The late 70's and the 80's were, in some way, the "golden age" of eastern kung-fu movies (mainly those made in Hong Kong and China.) These movies are often quite "campy" to the extreme, with severe over-acting, very simplistic plots, and lots and lots of over the top fight choreography (although exceptions to all these "flaws" exist, of course.)

There's one distinguishing feature in most (although admittedly not all) of these movies: All the fights are "real" in the sense that they are 100% fight choreography without any external aids or camera trickery. In other words, what you see on film is exactly what the actors / martial artists did in real life. Sure, it's usually not any "real fighting" in any sensible way (because it's often very over the top and choreographed), but everything is done "for real". These fight scenes are really fun to watch.

For some reason this art seems to have been lost. The vast majority of Chinese "kung fu movies" nowadays use wires (removed in post-production) and other aids to "enhance" the choreography to completely unrealistic levels. (This is called, often derogatorily, "wire-fu".) It seems that it has become the norm. And I really detest it. It makes the fights look completely unrealistic and unnatural. In other words, it breaks willing suspension of disbelief too much for comfort.
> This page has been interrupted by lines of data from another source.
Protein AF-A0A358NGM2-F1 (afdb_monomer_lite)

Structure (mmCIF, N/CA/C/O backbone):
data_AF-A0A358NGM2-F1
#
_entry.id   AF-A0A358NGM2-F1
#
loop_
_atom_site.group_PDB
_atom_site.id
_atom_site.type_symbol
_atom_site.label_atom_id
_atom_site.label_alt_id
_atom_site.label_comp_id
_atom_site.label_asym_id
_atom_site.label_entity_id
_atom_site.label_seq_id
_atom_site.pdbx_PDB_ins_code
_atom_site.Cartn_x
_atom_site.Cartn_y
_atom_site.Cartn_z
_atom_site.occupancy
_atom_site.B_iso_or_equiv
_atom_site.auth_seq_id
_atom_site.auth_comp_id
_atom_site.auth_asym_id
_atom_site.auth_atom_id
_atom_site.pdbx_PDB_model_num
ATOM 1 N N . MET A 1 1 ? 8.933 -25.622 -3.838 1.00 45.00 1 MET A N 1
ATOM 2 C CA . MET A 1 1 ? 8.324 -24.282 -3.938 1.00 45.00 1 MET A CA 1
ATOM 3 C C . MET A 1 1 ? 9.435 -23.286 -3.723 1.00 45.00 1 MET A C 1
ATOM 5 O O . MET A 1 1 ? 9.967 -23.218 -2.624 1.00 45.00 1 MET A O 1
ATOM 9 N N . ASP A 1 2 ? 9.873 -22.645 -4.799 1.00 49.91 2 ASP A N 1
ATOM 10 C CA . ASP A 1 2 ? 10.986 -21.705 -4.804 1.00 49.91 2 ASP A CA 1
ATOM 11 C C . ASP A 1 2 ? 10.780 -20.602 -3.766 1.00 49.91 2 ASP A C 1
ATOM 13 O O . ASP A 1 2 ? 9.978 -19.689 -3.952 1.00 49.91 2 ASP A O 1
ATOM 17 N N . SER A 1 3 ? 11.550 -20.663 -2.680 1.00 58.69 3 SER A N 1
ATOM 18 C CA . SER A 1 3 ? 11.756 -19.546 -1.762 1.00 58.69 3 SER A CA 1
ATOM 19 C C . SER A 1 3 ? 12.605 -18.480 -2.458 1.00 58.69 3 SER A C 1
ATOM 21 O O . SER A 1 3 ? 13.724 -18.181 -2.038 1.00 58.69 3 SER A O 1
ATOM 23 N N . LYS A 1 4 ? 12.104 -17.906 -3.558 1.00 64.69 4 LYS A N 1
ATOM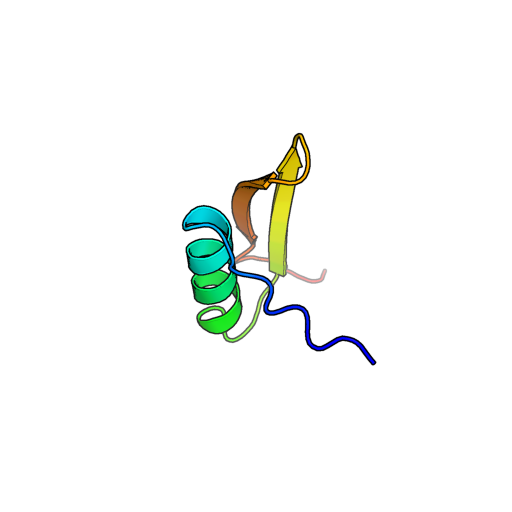 24 C CA . LYS A 1 4 ? 12.628 -16.643 -4.072 1.00 64.69 4 LYS A CA 1
ATOM 25 C C . LYS A 1 4 ? 12.381 -15.621 -2.971 1.00 64.69 4 LYS A C 1
ATOM 27 O O . LYS A 1 4 ? 11.250 -15.194 -2.763 1.00 64.69 4 LYS A O 1
ATOM 32 N N . LYS A 1 5 ? 13.439 -15.274 -2.233 1.00 63.47 5 LYS A N 1
ATOM 33 C CA . LYS A 1 5 ? 13.456 -14.121 -1.331 1.00 63.47 5 LYS A CA 1
ATOM 34 C C . LYS A 1 5 ? 13.067 -12.900 -2.159 1.00 63.47 5 LYS A C 1
ATOM 36 O O . LYS A 1 5 ? 13.893 -12.345 -2.877 1.00 63.47 5 LYS A O 1
ATOM 41 N N . PHE A 1 6 ? 11.794 -12.530 -2.103 1.00 72.19 6 PHE A N 1
ATOM 42 C CA . PHE A 1 6 ? 11.332 -11.251 -2.601 1.00 72.19 6 PHE A CA 1
ATOM 43 C C . PHE A 1 6 ? 11.967 -10.193 -1.701 1.00 72.19 6 PHE A C 1
ATOM 45 O O . PHE A 1 6 ? 11.705 -10.174 -0.499 1.00 72.19 6 PHE A O 1
ATOM 52 N N . LEU A 1 7 ? 12.878 -9.396 -2.256 1.00 80.44 7 LEU A N 1
ATOM 53 C CA . LEU A 1 7 ? 13.451 -8.241 -1.576 1.00 80.44 7 LEU A CA 1
ATOM 54 C C . LEU A 1 7 ? 12.528 -7.055 -1.872 1.00 80.44 7 LEU A C 1
ATOM 56 O O . LEU A 1 7 ? 12.574 -6.540 -2.991 1.00 80.44 7 LEU A O 1
ATOM 60 N N . PRO A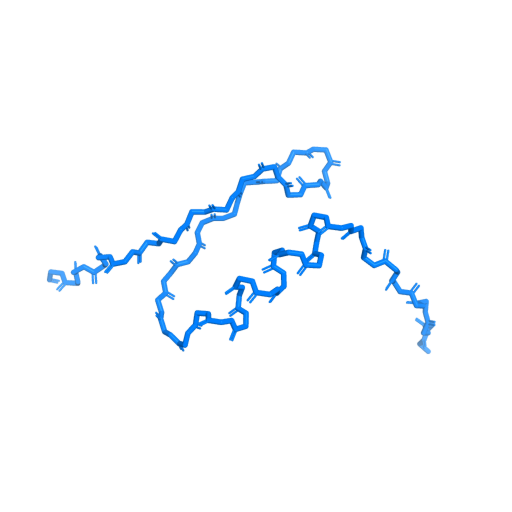 1 8 ? 11.657 -6.660 -0.925 1.00 81.62 8 PRO A N 1
ATOM 61 C CA . PRO A 1 8 ? 10.777 -5.525 -1.131 1.00 81.62 8 PRO A CA 1
ATOM 62 C C . PRO A 1 8 ? 11.606 -4.251 -1.279 1.00 81.62 8 PRO A C 1
ATOM 64 O O . PRO A 1 8 ? 12.603 -4.039 -0.585 1.00 81.62 8 PRO A O 1
ATOM 67 N N . THR A 1 9 ? 11.178 -3.385 -2.186 1.00 87.06 9 THR A N 1
ATOM 68 C CA . THR A 1 9 ? 11.704 -2.026 -2.303 1.00 87.06 9 THR A CA 1
ATOM 69 C C . THR A 1 9 ? 11.321 -1.195 -1.077 1.00 87.06 9 THR A C 1
ATOM 71 O O . THR A 1 9 ? 10.361 -1.509 -0.374 1.00 87.06 9 THR A O 1
ATOM 74 N N . GLU A 1 10 ? 12.005 -0.074 -0.833 1.00 88.25 10 GLU A N 1
ATOM 75 C CA . GLU A 1 10 ? 11.689 0.819 0.297 1.00 88.25 10 GLU A CA 1
ATOM 76 C C . GLU A 1 10 ? 10.214 1.253 0.339 1.00 88.25 10 GLU A C 1
ATOM 78 O O . GLU A 1 10 ? 9.629 1.402 1.411 1.00 88.25 10 GLU A O 1
ATOM 83 N N . LYS A 1 11 ? 9.589 1.433 -0.833 1.00 86.81 11 LYS A N 1
ATOM 84 C CA . LYS A 1 11 ? 8.167 1.788 -0.942 1.00 86.81 11 LYS A CA 1
ATOM 85 C C . LYS A 1 11 ? 7.254 0.659 -0.470 1.00 86.81 11 LYS A C 1
ATOM 87 O O . LYS A 1 11 ? 6.242 0.920 0.172 1.00 86.81 11 LYS A O 1
ATOM 92 N N . GLU A 1 12 ? 7.613 -0.582 -0.773 1.00 88.75 12 GLU A N 1
ATOM 93 C CA . GLU A 1 12 ? 6.864 -1.766 -0.349 1.00 88.75 12 GLU A CA 1
ATOM 94 C C . GLU A 1 12 ? 7.069 -2.055 1.136 1.00 88.75 12 GLU A C 1
ATOM 96 O O . GLU A 1 12 ? 6.114 -2.429 1.811 1.00 88.75 12 GLU A O 1
ATOM 101 N N . ILE A 1 13 ? 8.273 -1.810 1.666 1.00 91.44 13 ILE A N 1
ATOM 102 C CA . ILE A 1 13 ? 8.543 -1.882 3.108 1.00 91.44 13 ILE A CA 1
ATOM 103 C C . ILE A 1 13 ? 7.650 -0.884 3.852 1.00 91.44 13 ILE A C 1
ATOM 105 O O . ILE A 1 13 ? 6.929 -1.283 4.761 1.00 91.44 13 ILE A O 1
ATOM 109 N N . LYS A 1 14 ? 7.607 0.381 3.414 1.00 89.75 14 LYS A N 1
ATOM 110 C CA . LYS A 1 14 ? 6.724 1.398 4.011 1.00 89.75 14 LYS A CA 1
ATOM 111 C C . LYS A 1 14 ? 5.248 1.027 3.910 1.00 89.75 14 LYS A C 1
ATOM 113 O O . LYS A 1 14 ? 4.498 1.229 4.858 1.00 89.75 14 LYS A O 1
ATOM 118 N N . LEU A 1 15 ? 4.817 0.473 2.777 1.00 90.06 15 LEU A N 1
ATOM 119 C CA . LEU A 1 15 ? 3.447 -0.014 2.624 1.00 90.06 15 LEU A CA 1
ATOM 120 C C . LEU A 1 15 ? 3.133 -1.120 3.642 1.00 90.06 15 LEU A C 1
ATOM 122 O O . LEU A 1 15 ? 2.092 -1.075 4.291 1.00 90.06 15 LEU A O 1
ATOM 126 N N . LEU A 1 16 ? 4.035 -2.090 3.800 1.00 90.06 16 LEU A N 1
ATOM 127 C CA . LEU A 1 16 ? 3.902 -3.169 4.779 1.00 90.06 16 LEU A CA 1
ATOM 128 C C . LEU A 1 16 ? 3.852 -2.637 6.214 1.00 90.06 16 LEU A C 1
ATOM 130 O O . LEU A 1 16 ? 3.056 -3.131 7.008 1.00 90.06 16 LEU A O 1
ATOM 134 N N . GLU A 1 17 ? 4.667 -1.637 6.545 1.00 91.06 17 GLU A N 1
ATOM 135 C CA . GLU A 1 17 ? 4.626 -0.971 7.848 1.00 91.06 17 GLU A CA 1
ATOM 136 C C . GLU A 1 17 ? 3.281 -0.290 8.089 1.00 91.06 17 GLU A C 1
ATOM 138 O O . GLU A 1 17 ? 2.706 -0.465 9.159 1.00 91.06 17 GLU A O 1
ATOM 143 N N . ILE A 1 18 ? 2.748 0.443 7.108 1.00 88.56 18 ILE A N 1
ATOM 144 C CA . ILE A 1 18 ? 1.434 1.090 7.227 1.00 88.56 18 ILE A CA 1
ATOM 145 C C . ILE A 1 18 ? 0.355 0.032 7.467 1.00 88.56 18 ILE A C 1
ATOM 147 O O . ILE A 1 18 ? -0.379 0.133 8.441 1.00 88.56 18 ILE A O 1
ATOM 151 N N . ILE A 1 19 ? 0.316 -1.026 6.648 1.00 88.00 19 ILE A N 1
ATOM 152 C CA . ILE A 1 19 ? -0.664 -2.115 6.789 1.00 88.00 19 ILE A CA 1
ATOM 153 C C . ILE A 1 19 ? -0.583 -2.765 8.175 1.00 88.00 19 ILE A C 1
ATOM 155 O O . ILE A 1 19 ? -1.614 -3.059 8.767 1.00 88.00 19 ILE A O 1
ATOM 159 N N . ARG A 1 20 ? 0.625 -3.001 8.699 1.00 89.62 20 ARG A N 1
ATOM 160 C CA . ARG A 1 20 ? 0.811 -3.641 10.011 1.00 89.62 20 ARG A CA 1
ATOM 161 C C . ARG A 1 20 ? 0.489 -2.725 11.189 1.00 89.62 20 ARG A C 1
ATOM 163 O O . ARG A 1 20 ? 0.107 -3.233 12.235 1.00 89.62 20 ARG A O 1
ATOM 170 N N . ASN A 1 21 ? 0.671 -1.415 11.034 1.00 88.25 21 ASN A N 1
ATOM 171 C CA . ASN A 1 21 ? 0.333 -0.432 12.064 1.00 88.25 21 ASN A CA 1
ATOM 172 C C . ASN A 1 21 ? -1.158 -0.066 12.064 1.00 88.25 21 ASN A C 1
ATOM 174 O O . ASN A 1 21 ? -1.661 0.427 13.070 1.00 88.25 21 ASN A O 1
ATOM 178 N N . THR A 1 22 ? -1.876 -0.297 10.964 1.00 82.50 22 THR A N 1
ATOM 179 C CA . THR A 1 22 ? -3.333 -0.151 10.929 1.00 82.50 22 THR A CA 1
ATOM 180 C C . THR A 1 22 ? -3.977 -1.341 11.641 1.00 82.50 22 THR A C 1
ATOM 182 O O . THR A 1 22 ? -4.183 -2.398 11.053 1.00 82.50 22 THR A O 1
ATOM 185 N N . GLU A 1 23 ? -4.295 -1.172 12.926 1.00 76.44 23 GLU A N 1
ATOM 186 C CA . GLU A 1 23 ? -4.941 -2.207 13.748 1.00 76.44 23 GLU A CA 1
ATOM 187 C C . GLU A 1 23 ? -6.321 -2.609 13.201 1.00 76.44 23 GLU A C 1
ATOM 189 O O . GLU A 1 23 ? -6.656 -3.791 13.135 1.00 76.44 23 GLU A O 1
ATOM 194 N N . TYR A 1 24 ? -7.123 -1.626 12.785 1.00 78.50 24 TYR A N 1
ATOM 195 C CA . TYR A 1 24 ? -8.421 -1.825 12.145 1.00 78.50 24 TYR A CA 1
ATOM 196 C C . TYR A 1 24 ? -8.733 -0.649 11.215 1.00 78.50 24 TYR A C 1
ATOM 198 O O . TYR A 1 24 ? -8.425 0.500 11.526 1.00 78.50 24 TYR A O 1
ATOM 206 N N . GLY A 1 25 ? -9.363 -0.924 10.074 1.00 81.12 25 GLY A N 1
ATOM 207 C CA . GLY A 1 25 ? -9.758 0.104 9.115 1.00 81.12 25 GLY A CA 1
ATOM 208 C C . GLY A 1 25 ? -9.637 -0.359 7.671 1.00 81.12 25 GLY A C 1
ATOM 209 O O . GLY A 1 25 ? -9.381 -1.529 7.388 1.00 81.12 25 GLY A O 1
ATOM 210 N N . GLU A 1 26 ? -9.827 0.581 6.753 1.00 85.62 26 GLU A N 1
ATOM 211 C CA . GLU A 1 26 ? -9.669 0.359 5.321 1.00 85.62 26 GLU A CA 1
ATOM 212 C C . GLU A 1 26 ? -8.478 1.165 4.801 1.00 85.62 26 GLU A C 1
ATOM 214 O O . GLU A 1 26 ? -8.264 2.313 5.190 1.00 85.62 26 GLU A O 1
ATOM 219 N N . ILE 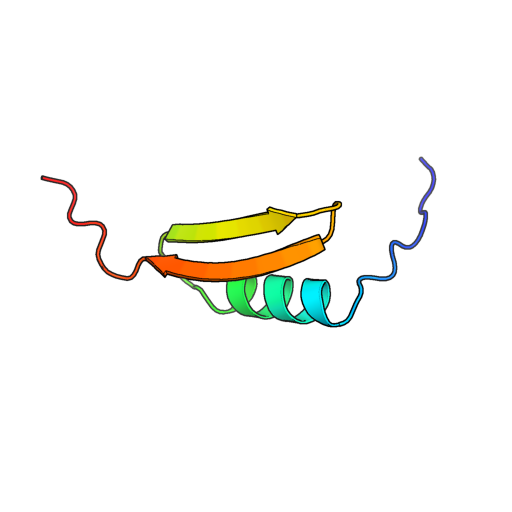A 1 27 ? -7.701 0.572 3.897 1.00 88.25 27 ILE A N 1
ATOM 220 C CA . ILE A 1 27 ? -6.575 1.236 3.240 1.00 88.25 27 ILE A CA 1
ATOM 221 C C . ILE A 1 27 ? -6.784 1.137 1.735 1.00 88.25 27 ILE A C 1
ATOM 223 O O . ILE A 1 27 ? -6.952 0.047 1.187 1.00 88.25 27 ILE A O 1
ATOM 227 N N . ARG A 1 28 ? -6.718 2.275 1.048 1.00 90.44 28 ARG A N 1
ATOM 228 C CA . ARG A 1 28 ? -6.690 2.338 -0.410 1.00 90.44 28 ARG A CA 1
ATOM 229 C C . ARG A 1 28 ? -5.251 2.452 -0.886 1.00 90.44 28 ARG A C 1
ATOM 231 O O . ARG A 1 28 ? -4.540 3.392 -0.545 1.00 90.44 28 ARG A O 1
ATOM 238 N N . ILE A 1 29 ? -4.829 1.503 -1.713 1.00 91.81 29 ILE A N 1
ATOM 239 C CA . ILE A 1 29 ? -3.489 1.478 -2.301 1.00 91.81 29 ILE A CA 1
ATOM 240 C C . ILE A 1 29 ? -3.633 1.722 -3.799 1.00 91.81 29 ILE A C 1
ATOM 242 O O . ILE A 1 29 ? -4.397 1.033 -4.473 1.00 91.81 29 ILE A O 1
ATOM 246 N N . ILE A 1 30 ? -2.897 2.696 -4.327 1.00 92.25 30 ILE A N 1
ATOM 247 C CA . ILE A 1 30 ? -2.810 2.941 -5.767 1.00 92.25 30 ILE A CA 1
ATOM 248 C C . ILE A 1 30 ? -1.467 2.415 -6.266 1.00 92.25 30 ILE A C 1
ATOM 250 O O . ILE A 1 30 ? -0.403 2.822 -5.786 1.00 92.25 30 ILE A O 1
ATOM 254 N N . VAL A 1 31 ? -1.532 1.510 -7.242 1.00 93.19 31 VAL A N 1
ATOM 255 C CA . VAL A 1 31 ? -0.376 0.855 -7.859 1.00 93.19 31 VAL A CA 1
ATOM 256 C C . VAL A 1 31 ? -0.260 1.315 -9.306 1.00 93.19 31 VAL A C 1
ATOM 258 O O . VAL A 1 31 ? -1.239 1.299 -10.048 1.00 93.19 31 VAL A O 1
ATOM 261 N N . GLN A 1 32 ? 0.943 1.701 -9.713 1.00 91.31 32 GLN A N 1
ATOM 262 C CA . GLN A 1 32 ? 1.264 2.064 -11.089 1.00 91.31 32 GLN A CA 1
ATOM 263 C C . GLN A 1 32 ? 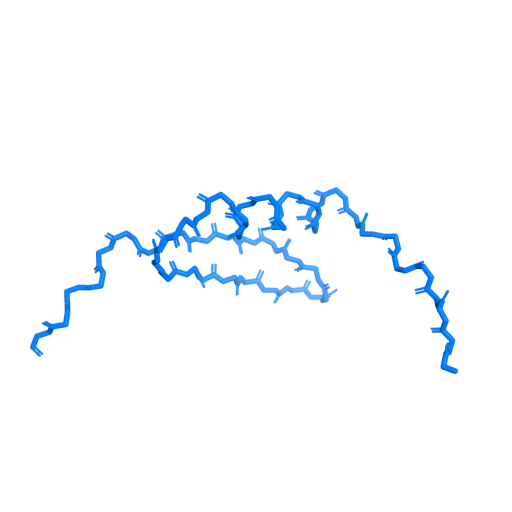2.585 1.395 -11.470 1.00 91.31 32 GLN A C 1
ATOM 265 O O . GLN A 1 32 ? 3.516 1.376 -10.667 1.00 91.31 32 GLN A O 1
ATOM 270 N N . GLU A 1 33 ? 2.646 0.789 -12.660 1.00 92.50 33 GLU A N 1
ATOM 271 C CA . GLU A 1 33 ? 3.831 0.051 -13.140 1.00 92.50 33 GLU A CA 1
ATOM 272 C C . GLU A 1 33 ? 4.341 -1.009 -12.140 1.00 92.50 33 GLU A C 1
ATOM 274 O O . GLU A 1 33 ? 5.542 -1.205 -11.957 1.00 92.50 33 GLU A O 1
ATOM 279 N N . GLY A 1 34 ? 3.415 -1.667 -11.433 1.00 86.25 34 GLY A N 1
ATOM 280 C CA . GLY A 1 34 ? 3.740 -2.680 -10.424 1.00 86.25 34 GLY A CA 1
ATOM 281 C C . GLY A 1 34 ? 4.337 -2.131 -9.125 1.00 86.25 34 GLY A C 1
ATOM 282 O O . GLY A 1 3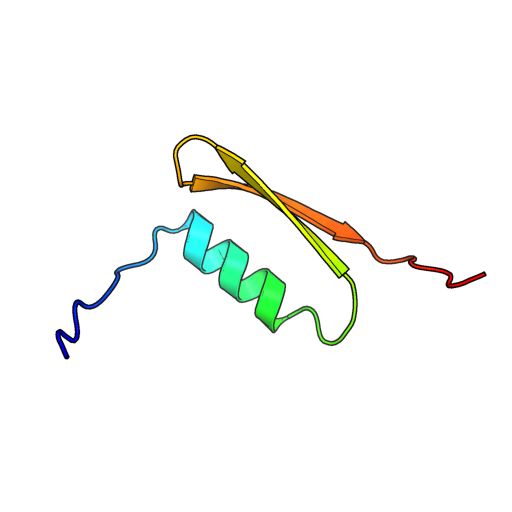4 ? 4.784 -2.917 -8.297 1.00 86.25 34 GLY A O 1
ATOM 283 N N . LYS A 1 35 ? 4.349 -0.807 -8.916 1.00 86.88 35 LYS A N 1
ATOM 284 C CA . LYS A 1 35 ? 4.871 -0.166 -7.701 1.00 86.88 35 LYS A CA 1
ATOM 285 C C . LYS A 1 35 ? 3.763 0.577 -6.953 1.00 86.88 35 LYS A C 1
ATOM 287 O O . LYS A 1 35 ? 2.955 1.259 -7.590 1.00 86.88 35 LYS A O 1
ATOM 292 N N . PRO A 1 36 ? 3.724 0.517 -5.611 1.00 90.25 36 PRO A N 1
ATOM 293 C CA . PRO A 1 36 ? 2.815 1.352 -4.840 1.00 90.25 36 PRO A CA 1
ATOM 294 C C . PRO A 1 36 ? 3.263 2.813 -4.952 1.00 90.25 36 PRO A C 1
ATOM 296 O O . PRO A 1 36 ? 4.392 3.167 -4.596 1.00 90.25 36 PRO A O 1
ATOM 299 N N . ILE A 1 37 ? 2.388 3.663 -5.486 1.00 91.81 37 ILE A N 1
ATOM 300 C CA . ILE A 1 37 ? 2.655 5.099 -5.641 1.00 91.81 37 ILE A CA 1
ATOM 301 C C . ILE A 1 37 ? 1.981 5.935 -4.555 1.00 91.81 37 ILE A C 1
ATOM 303 O O . ILE A 1 37 ? 2.476 7.012 -4.228 1.00 91.81 37 ILE A O 1
ATOM 307 N N . ARG A 1 38 ? 0.869 5.452 -3.990 1.00 88.69 38 ARG A N 1
ATOM 308 C CA . ARG A 1 38 ? 0.098 6.158 -2.965 1.00 88.69 38 ARG A CA 1
ATOM 309 C C . ARG A 1 38 ? -0.651 5.165 -2.079 1.00 88.69 38 ARG A C 1
ATOM 311 O O . ARG A 1 38 ? -1.151 4.151 -2.563 1.00 88.69 38 ARG A O 1
ATOM 318 N N . VAL A 1 39 ? -0.719 5.493 -0.794 1.00 89.00 39 VAL A N 1
ATOM 319 C CA . VAL A 1 39 ? -1.442 4.752 0.242 1.00 89.00 39 VAL A CA 1
ATOM 320 C C . VAL A 1 39 ? -2.310 5.759 0.986 1.00 89.00 39 VAL A C 1
ATOM 322 O O . VAL A 1 39 ? -1.800 6.786 1.431 1.00 89.00 39 VAL A O 1
ATOM 325 N N . GLU A 1 40 ? -3.608 5.498 1.075 1.00 86.31 40 GLU A N 1
ATOM 326 C CA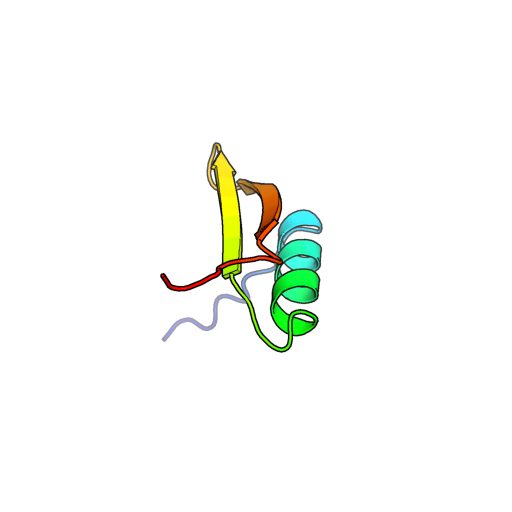 . GLU A 1 40 ? -4.583 6.345 1.762 1.00 86.31 40 GLU A CA 1
ATOM 327 C C . GLU A 1 40 ? -5.293 5.518 2.835 1.00 86.31 40 GLU A C 1
ATOM 329 O O . GLU A 1 40 ? -5.874 4.477 2.537 1.00 86.31 40 GLU A O 1
ATOM 334 N N . GLU A 1 41 ? -5.249 5.972 4.084 1.00 79.81 41 GLU A N 1
ATOM 335 C CA . GLU A 1 41 ? -5.967 5.344 5.193 1.00 79.81 41 GLU A CA 1
ATOM 336 C C . GLU A 1 41 ? -7.377 5.941 5.290 1.00 79.81 41 GLU A C 1
ATOM 338 O O . GLU A 1 41 ? -7.555 7.148 5.487 1.00 79.81 41 GLU A O 1
ATOM 343 N N . ILE A 1 42 ? -8.397 5.101 5.148 1.00 78.94 42 ILE A N 1
ATOM 344 C CA . ILE A 1 42 ? -9.801 5.498 5.208 1.00 78.94 42 ILE A CA 1
ATOM 345 C C . ILE A 1 42 ? -10.261 5.349 6.663 1.00 78.94 42 ILE A C 1
ATOM 347 O O . ILE A 1 42 ? -10.730 4.302 7.098 1.00 78.94 42 ILE A O 1
ATOM 351 N N . LYS A 1 43 ? -10.113 6.426 7.443 1.00 68.81 43 LYS A N 1
ATOM 352 C CA . LYS A 1 43 ? -10.417 6.446 8.891 1.00 68.81 43 LYS A CA 1
ATOM 353 C C . LYS A 1 43 ? -11.906 6.541 9.247 1.00 68.81 43 LYS A C 1
ATOM 355 O O . LYS A 1 43 ? -12.249 6.539 10.425 1.00 68.81 43 LYS A O 1
ATOM 360 N N . LYS A 1 44 ? -12.803 6.693 8.269 1.00 60.25 44 LYS A N 1
ATOM 361 C CA . LYS A 1 44 ? -14.241 6.914 8.507 1.00 60.25 44 LYS A CA 1
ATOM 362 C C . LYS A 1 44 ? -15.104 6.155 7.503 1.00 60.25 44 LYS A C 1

It ruins the fight scenes.

I am willing to give a pass to movies that are clearly more in the realm of fantasy, such as Crouching Tiger, Hidden Dragon. But not to movies that are supposed to be "realistic".

Perhaps the most egregious offender in recent times is the 2008 movie Ip Man, which is a semi-biographical movie based on the life of Yip Man, a grandmaster of the martial art Wing Chun and master of Bruce Lee. The wire-fu just ruins the movie for me.

That's not to say there aren't any modern kung-fu movies with 100% "real" choreography. It's just that way too many of them use wire-fu.